- **What is expected**:
Filter the lines below, copying only those with the string "Radius".

START Extracted material

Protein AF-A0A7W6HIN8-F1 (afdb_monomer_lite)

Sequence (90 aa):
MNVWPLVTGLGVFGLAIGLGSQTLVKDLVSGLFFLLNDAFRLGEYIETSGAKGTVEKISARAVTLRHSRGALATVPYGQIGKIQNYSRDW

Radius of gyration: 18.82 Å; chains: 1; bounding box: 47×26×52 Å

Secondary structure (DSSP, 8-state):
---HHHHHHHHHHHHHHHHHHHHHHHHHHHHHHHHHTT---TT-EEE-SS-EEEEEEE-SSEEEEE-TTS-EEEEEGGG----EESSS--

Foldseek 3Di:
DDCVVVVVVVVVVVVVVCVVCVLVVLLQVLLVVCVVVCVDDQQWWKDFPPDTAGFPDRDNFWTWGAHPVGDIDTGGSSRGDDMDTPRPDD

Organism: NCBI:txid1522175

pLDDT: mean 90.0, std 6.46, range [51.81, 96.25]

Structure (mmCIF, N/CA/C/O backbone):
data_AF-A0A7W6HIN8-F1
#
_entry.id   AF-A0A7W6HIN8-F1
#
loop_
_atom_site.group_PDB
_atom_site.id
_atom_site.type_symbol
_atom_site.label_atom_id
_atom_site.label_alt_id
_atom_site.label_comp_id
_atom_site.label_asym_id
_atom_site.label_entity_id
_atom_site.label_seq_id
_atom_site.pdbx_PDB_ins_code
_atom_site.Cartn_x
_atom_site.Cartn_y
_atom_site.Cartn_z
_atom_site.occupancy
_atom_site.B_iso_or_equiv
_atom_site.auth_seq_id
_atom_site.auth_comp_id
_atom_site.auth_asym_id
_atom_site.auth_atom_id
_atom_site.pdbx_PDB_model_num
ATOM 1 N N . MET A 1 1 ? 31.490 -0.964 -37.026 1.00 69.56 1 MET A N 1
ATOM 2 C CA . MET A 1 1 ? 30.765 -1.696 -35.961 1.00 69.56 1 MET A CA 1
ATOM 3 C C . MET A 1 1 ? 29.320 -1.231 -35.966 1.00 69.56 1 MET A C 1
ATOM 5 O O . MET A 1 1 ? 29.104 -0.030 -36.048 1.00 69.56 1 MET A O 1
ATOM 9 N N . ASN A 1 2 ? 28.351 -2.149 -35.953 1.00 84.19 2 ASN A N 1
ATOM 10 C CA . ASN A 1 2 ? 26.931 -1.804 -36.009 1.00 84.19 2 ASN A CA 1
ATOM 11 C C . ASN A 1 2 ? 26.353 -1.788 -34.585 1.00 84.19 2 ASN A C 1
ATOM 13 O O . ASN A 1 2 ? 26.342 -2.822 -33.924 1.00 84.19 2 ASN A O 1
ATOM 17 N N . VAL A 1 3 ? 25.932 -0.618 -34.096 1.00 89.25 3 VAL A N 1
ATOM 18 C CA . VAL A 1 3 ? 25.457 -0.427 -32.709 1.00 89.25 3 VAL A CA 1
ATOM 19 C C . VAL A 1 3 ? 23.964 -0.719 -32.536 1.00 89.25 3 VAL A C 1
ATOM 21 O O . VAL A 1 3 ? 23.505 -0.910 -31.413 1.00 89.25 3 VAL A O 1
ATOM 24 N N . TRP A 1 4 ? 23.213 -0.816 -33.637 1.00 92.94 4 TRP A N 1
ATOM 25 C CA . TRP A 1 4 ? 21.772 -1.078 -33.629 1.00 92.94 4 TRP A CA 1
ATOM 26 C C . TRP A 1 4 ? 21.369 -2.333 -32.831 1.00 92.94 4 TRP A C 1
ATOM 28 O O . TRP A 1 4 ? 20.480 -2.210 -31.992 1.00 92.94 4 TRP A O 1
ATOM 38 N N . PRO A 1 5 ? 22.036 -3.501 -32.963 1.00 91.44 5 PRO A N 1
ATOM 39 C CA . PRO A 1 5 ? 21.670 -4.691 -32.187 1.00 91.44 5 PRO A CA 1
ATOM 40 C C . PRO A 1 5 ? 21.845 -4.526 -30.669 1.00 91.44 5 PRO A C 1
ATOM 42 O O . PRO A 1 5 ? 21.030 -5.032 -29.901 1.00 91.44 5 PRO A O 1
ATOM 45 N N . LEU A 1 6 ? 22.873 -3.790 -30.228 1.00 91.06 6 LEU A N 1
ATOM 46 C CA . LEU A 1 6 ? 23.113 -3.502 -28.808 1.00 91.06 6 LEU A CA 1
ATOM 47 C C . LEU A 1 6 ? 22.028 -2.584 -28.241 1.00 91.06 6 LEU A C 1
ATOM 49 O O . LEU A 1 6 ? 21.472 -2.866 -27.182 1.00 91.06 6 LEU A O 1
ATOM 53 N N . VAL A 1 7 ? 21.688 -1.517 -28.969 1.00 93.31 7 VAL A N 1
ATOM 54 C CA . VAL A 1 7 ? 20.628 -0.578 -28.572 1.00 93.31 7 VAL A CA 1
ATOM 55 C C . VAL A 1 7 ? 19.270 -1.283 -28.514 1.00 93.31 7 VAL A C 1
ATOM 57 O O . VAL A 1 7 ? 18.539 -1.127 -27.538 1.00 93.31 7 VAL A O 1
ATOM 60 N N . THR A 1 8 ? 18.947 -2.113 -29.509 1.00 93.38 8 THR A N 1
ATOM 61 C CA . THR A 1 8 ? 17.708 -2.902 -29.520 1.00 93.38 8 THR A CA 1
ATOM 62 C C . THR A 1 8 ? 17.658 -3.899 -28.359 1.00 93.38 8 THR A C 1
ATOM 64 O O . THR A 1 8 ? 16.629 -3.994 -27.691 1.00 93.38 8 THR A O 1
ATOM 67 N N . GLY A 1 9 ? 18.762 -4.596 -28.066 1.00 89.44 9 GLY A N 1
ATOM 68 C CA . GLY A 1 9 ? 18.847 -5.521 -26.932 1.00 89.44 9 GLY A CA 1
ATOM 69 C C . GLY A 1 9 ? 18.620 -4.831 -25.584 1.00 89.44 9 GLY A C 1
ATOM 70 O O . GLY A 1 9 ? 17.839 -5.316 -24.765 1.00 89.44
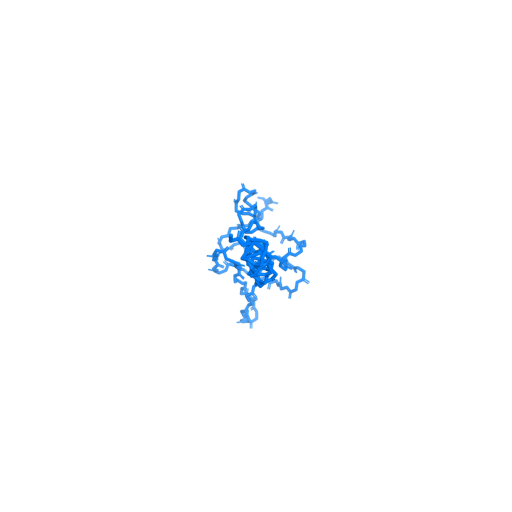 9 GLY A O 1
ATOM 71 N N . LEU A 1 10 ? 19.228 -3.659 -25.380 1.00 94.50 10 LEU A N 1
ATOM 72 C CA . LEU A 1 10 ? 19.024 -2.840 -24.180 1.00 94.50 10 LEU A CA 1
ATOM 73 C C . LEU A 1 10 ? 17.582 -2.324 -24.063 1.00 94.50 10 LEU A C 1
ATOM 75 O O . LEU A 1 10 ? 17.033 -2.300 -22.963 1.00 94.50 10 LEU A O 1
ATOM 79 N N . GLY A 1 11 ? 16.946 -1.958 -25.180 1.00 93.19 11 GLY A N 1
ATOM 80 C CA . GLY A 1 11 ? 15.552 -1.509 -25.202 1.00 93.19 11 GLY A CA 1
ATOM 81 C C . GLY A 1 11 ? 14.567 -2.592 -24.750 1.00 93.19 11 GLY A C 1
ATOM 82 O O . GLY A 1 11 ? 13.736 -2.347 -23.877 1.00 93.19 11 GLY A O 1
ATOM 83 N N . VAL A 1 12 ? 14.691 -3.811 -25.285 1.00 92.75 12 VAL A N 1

END Extracted material
START Extracted material

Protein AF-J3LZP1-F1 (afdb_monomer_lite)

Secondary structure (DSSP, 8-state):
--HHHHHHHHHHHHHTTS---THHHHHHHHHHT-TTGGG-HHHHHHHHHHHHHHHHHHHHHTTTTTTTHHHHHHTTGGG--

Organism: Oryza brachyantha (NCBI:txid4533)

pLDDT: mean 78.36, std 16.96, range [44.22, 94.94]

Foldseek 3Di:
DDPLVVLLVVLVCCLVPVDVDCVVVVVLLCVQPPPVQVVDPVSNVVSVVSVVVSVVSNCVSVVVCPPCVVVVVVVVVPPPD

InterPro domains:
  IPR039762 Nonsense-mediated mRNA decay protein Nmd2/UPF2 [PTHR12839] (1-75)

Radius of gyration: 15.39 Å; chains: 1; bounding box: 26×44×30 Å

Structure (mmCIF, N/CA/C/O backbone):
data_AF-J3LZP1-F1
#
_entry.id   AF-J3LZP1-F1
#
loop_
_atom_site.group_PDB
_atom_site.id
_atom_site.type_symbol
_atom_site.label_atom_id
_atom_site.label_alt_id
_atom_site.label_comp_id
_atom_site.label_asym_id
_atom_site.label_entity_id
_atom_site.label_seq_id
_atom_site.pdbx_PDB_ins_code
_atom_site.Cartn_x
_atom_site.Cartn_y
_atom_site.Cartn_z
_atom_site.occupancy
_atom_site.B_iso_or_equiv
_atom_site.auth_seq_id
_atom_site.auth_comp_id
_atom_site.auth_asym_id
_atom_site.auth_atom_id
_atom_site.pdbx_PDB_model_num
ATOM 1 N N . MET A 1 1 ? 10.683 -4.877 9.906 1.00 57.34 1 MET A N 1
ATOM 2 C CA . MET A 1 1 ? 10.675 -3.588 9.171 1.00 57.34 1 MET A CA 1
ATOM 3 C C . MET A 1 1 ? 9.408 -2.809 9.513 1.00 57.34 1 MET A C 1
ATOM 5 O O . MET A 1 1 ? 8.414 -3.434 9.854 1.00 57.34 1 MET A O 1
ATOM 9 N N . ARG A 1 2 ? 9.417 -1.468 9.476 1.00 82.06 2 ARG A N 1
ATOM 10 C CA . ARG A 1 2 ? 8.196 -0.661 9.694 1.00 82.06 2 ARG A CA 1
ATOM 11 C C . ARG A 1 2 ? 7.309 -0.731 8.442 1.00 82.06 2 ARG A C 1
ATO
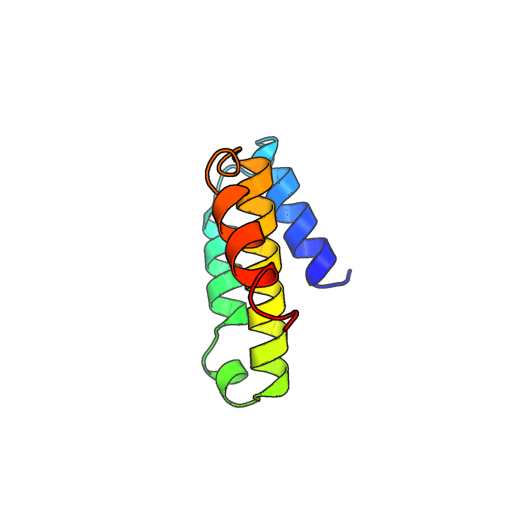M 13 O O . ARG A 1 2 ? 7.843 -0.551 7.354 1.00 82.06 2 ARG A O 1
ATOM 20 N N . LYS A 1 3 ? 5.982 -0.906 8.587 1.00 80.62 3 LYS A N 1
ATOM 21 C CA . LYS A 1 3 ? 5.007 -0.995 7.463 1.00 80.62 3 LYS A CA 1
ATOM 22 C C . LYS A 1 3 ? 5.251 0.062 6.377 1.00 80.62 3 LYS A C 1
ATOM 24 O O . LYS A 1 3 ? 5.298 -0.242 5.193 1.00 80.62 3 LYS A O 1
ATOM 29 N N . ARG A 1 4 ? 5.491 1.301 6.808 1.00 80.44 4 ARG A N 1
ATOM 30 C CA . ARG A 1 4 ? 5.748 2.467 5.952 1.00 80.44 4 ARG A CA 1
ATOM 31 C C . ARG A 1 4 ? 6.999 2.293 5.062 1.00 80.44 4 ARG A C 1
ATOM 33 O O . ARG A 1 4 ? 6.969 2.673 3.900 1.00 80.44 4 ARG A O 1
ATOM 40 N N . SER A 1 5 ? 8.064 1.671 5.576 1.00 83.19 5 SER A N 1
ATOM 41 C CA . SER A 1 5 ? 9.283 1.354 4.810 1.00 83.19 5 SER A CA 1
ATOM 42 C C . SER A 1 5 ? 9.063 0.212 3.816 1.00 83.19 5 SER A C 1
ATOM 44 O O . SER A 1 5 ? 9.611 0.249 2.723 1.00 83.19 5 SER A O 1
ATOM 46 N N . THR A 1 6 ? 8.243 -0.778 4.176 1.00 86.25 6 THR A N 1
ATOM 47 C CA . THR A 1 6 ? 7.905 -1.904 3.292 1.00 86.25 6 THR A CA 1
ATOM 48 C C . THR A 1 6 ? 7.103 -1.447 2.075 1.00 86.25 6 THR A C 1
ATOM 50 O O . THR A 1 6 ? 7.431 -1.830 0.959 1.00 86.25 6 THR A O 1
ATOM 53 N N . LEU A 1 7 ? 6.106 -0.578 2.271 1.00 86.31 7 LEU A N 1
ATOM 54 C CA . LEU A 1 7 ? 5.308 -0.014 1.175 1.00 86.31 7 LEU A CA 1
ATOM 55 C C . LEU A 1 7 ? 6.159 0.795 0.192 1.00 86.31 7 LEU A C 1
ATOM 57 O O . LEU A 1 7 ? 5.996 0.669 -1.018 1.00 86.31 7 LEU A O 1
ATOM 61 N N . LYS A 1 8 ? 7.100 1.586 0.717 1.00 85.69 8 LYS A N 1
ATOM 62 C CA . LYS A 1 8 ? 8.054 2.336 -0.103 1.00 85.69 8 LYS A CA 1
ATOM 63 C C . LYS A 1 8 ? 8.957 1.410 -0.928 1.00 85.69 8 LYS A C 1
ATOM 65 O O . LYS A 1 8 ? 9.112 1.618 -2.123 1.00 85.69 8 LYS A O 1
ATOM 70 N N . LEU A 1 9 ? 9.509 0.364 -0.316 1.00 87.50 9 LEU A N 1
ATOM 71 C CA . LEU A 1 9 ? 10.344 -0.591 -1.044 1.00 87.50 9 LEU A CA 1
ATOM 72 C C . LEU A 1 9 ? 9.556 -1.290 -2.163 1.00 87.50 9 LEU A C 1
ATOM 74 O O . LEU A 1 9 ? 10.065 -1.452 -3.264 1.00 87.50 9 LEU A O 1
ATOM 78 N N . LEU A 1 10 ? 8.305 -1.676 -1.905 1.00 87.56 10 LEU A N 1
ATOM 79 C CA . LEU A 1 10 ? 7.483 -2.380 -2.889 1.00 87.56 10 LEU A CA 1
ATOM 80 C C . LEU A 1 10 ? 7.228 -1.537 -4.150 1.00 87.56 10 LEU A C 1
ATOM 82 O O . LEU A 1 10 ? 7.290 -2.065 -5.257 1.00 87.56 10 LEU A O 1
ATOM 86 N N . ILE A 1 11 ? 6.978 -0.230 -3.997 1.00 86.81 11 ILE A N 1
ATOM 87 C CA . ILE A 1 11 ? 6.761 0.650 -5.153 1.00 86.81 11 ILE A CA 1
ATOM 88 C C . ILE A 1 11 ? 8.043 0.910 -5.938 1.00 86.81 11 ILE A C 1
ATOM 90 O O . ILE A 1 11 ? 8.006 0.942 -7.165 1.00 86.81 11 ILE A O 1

END Extracted material

- **Output**:
Radius of gyration: 18.82 Å; chains: 1; bounding box: 47×26×52 Å
Radius of gyration: 15.39 Å; chains: 1; bounding box: 26×44×30 Å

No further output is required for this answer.